---------- Supplied entries

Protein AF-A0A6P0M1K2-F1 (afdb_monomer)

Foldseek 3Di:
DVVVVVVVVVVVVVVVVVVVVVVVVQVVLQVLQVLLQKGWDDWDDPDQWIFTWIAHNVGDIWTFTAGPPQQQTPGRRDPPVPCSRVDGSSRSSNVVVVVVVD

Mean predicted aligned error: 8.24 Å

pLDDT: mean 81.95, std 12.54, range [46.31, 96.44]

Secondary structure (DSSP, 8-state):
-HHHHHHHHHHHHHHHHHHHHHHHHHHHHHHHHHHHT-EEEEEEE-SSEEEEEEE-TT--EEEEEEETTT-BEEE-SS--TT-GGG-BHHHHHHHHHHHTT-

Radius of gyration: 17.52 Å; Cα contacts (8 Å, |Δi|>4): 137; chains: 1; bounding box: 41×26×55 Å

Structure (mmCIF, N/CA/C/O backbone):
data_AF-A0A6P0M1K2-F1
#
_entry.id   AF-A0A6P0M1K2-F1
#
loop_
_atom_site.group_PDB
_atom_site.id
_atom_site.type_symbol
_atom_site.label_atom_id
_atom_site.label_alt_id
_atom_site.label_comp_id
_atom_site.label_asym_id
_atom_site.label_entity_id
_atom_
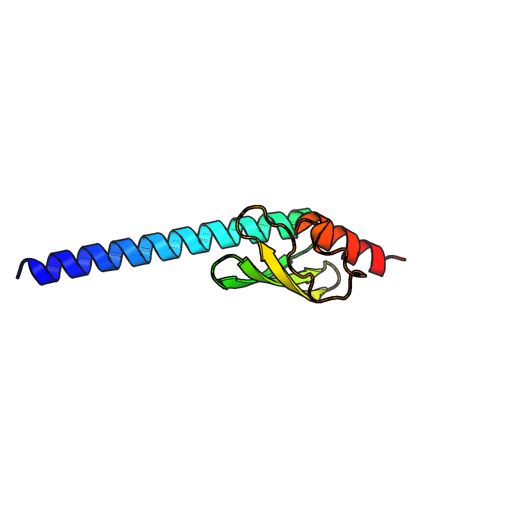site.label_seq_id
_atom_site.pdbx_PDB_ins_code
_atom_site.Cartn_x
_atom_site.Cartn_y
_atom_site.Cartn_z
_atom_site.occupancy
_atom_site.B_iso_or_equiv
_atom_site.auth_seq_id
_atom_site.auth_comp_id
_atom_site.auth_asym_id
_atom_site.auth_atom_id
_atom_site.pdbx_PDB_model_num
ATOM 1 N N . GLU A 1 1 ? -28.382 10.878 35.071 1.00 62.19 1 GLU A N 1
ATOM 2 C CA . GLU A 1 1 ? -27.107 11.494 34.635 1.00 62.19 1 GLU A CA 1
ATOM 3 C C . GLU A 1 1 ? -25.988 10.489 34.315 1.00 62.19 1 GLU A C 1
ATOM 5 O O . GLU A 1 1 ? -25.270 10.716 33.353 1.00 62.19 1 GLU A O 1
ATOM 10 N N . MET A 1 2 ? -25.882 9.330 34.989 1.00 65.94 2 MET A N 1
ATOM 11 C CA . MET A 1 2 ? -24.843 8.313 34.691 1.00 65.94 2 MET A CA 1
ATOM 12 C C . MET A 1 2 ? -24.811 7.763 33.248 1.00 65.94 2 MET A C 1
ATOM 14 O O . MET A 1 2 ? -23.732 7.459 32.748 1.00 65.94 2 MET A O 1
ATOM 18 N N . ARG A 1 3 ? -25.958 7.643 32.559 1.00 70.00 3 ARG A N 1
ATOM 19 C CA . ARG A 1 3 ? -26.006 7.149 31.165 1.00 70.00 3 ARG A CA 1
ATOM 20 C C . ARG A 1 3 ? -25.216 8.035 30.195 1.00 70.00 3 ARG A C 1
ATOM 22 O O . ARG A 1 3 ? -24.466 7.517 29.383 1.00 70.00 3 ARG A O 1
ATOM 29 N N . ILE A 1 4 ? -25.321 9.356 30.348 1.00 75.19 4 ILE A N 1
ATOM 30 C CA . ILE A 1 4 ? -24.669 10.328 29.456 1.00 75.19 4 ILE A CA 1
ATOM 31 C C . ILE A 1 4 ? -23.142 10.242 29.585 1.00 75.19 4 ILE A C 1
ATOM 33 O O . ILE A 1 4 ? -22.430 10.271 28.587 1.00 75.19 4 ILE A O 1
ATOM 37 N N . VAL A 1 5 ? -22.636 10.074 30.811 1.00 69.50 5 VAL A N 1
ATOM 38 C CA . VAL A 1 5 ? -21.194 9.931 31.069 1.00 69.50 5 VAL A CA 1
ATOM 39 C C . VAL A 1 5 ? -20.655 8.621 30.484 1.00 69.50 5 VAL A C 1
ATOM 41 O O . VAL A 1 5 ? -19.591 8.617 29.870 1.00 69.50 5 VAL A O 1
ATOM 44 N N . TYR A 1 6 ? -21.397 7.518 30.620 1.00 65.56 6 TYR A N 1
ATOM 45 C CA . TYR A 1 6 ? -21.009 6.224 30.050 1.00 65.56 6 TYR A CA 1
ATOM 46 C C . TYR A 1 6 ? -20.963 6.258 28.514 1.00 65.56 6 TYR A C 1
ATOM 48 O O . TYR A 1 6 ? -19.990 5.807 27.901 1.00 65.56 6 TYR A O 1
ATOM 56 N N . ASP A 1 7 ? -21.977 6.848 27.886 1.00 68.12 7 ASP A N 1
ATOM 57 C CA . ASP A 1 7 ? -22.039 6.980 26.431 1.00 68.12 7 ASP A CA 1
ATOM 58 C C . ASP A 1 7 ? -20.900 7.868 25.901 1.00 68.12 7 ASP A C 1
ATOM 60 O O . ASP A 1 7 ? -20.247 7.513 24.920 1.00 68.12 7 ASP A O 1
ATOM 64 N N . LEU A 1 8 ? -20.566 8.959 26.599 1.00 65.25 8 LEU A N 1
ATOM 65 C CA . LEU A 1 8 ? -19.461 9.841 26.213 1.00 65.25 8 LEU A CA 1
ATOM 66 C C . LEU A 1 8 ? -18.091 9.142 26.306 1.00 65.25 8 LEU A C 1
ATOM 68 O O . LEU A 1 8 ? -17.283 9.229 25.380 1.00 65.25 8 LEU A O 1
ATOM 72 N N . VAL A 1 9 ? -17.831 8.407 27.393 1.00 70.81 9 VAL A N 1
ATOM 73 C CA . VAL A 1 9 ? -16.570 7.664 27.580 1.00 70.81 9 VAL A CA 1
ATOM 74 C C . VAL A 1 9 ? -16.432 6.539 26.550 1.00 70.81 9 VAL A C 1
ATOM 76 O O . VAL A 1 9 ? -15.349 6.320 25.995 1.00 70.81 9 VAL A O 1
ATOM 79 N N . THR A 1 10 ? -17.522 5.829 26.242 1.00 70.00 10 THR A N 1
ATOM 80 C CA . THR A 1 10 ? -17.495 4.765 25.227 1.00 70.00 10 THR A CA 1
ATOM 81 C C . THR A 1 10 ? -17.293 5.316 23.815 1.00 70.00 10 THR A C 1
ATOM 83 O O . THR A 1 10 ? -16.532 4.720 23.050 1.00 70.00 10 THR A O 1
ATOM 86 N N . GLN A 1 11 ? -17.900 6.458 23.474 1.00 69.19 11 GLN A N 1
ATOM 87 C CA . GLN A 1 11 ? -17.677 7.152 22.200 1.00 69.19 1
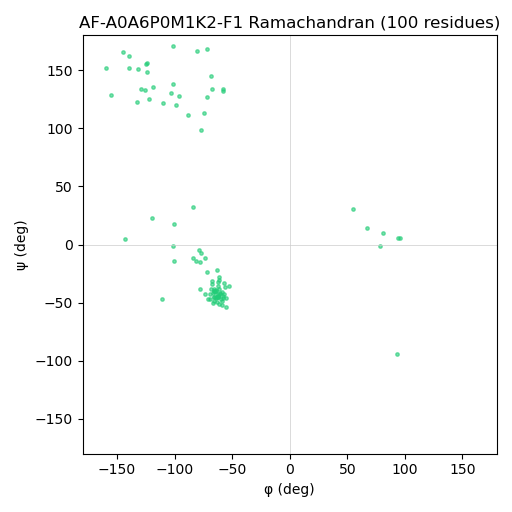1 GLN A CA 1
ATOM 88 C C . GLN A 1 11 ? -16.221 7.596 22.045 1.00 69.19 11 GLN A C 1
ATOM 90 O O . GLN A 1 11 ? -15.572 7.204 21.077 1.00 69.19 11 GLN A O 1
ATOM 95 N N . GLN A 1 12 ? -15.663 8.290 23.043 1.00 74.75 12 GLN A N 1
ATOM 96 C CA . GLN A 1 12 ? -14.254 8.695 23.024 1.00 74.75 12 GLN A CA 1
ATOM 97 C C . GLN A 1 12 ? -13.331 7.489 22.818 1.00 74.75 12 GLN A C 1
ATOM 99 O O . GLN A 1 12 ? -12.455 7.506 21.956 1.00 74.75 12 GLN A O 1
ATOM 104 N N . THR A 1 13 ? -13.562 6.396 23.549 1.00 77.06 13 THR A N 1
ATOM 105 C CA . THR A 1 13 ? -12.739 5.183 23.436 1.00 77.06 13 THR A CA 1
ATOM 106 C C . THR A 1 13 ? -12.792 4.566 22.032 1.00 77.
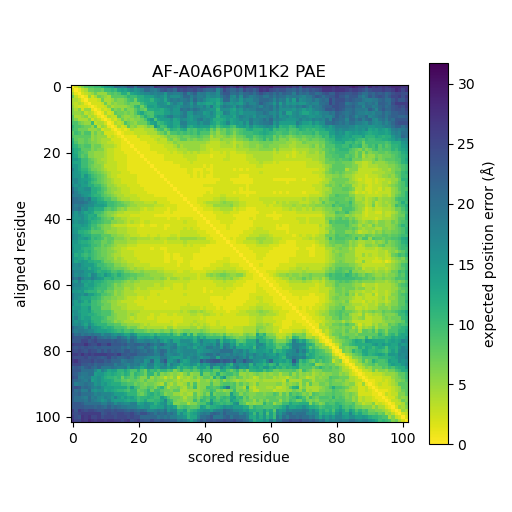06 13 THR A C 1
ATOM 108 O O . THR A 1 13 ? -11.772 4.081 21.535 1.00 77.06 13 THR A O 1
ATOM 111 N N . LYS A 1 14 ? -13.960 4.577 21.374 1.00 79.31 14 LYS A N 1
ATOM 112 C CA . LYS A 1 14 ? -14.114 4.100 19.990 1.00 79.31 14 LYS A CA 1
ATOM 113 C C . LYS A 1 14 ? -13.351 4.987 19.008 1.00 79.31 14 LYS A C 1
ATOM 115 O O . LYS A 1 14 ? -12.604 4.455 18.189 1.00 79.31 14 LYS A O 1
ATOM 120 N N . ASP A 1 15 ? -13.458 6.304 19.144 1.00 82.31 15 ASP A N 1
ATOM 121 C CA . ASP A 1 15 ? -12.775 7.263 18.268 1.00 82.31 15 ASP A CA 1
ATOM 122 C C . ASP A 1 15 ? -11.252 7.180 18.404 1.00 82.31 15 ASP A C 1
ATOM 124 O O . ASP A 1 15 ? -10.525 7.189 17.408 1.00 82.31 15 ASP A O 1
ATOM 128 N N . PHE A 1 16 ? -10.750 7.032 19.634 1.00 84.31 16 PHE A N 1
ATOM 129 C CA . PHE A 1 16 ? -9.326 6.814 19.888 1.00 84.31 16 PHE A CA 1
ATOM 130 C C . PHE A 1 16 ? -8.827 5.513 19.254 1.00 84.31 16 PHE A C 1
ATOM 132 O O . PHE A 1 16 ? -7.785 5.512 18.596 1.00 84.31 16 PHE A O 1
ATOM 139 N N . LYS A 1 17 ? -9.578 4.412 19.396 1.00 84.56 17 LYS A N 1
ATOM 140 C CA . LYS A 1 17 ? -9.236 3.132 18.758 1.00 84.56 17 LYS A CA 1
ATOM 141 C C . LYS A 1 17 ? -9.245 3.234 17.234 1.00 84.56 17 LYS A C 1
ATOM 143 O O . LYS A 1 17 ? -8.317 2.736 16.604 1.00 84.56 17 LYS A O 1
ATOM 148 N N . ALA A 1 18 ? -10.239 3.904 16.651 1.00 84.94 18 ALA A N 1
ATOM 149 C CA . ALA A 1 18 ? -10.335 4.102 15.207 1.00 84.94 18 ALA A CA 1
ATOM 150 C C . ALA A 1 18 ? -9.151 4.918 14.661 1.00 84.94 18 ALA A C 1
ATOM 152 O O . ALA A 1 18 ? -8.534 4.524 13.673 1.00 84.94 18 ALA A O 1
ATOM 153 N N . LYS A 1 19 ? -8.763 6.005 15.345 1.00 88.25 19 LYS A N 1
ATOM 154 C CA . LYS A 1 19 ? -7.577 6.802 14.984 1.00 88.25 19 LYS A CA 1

--------------------

Exercise directions:
Going back over the entries above, copy word for word every line from the one that has "ATOM 31 C C" on through the one that has "ATOM 45 C CA".

Answer section:
ATOM 31 C C . ILE A 1 4 ? -23.142 10.242 29.585 1.00 75.19 4 ILE A C 1
ATOM 33 O O . ILE A 1 4 ? -22.430 10.271 28.587 1.00 75.19 4 ILE A O 1
ATOM 37 N N . VAL A 1 5 ? -22.636 10.074 30.811 1.00 69.50 5 VAL A N 1
ATOM 38 C CA . VAL A 1 5 ? -21.194 9.931 31.069 1.00 69.50 5 VAL A CA 1
ATOM 39 C C . VAL A 1 5 ? -20.655 8.621 30.484 1.00 69.50 5 VAL A C 1
ATOM 41 O O . VAL A 1 5 ? -19.591 8.617 29.870 1.00 69.50 5 VAL A O 1
ATOM 44 N N . TYR A 1 6 ? -21.397 7.518 30.620 1.00 65.56 6 TYR A N 1
ATOM 45 C CA . TYR A 1 6 ? -21.009 6.224 30.050 1.00 65.56 6 TYR A CA 1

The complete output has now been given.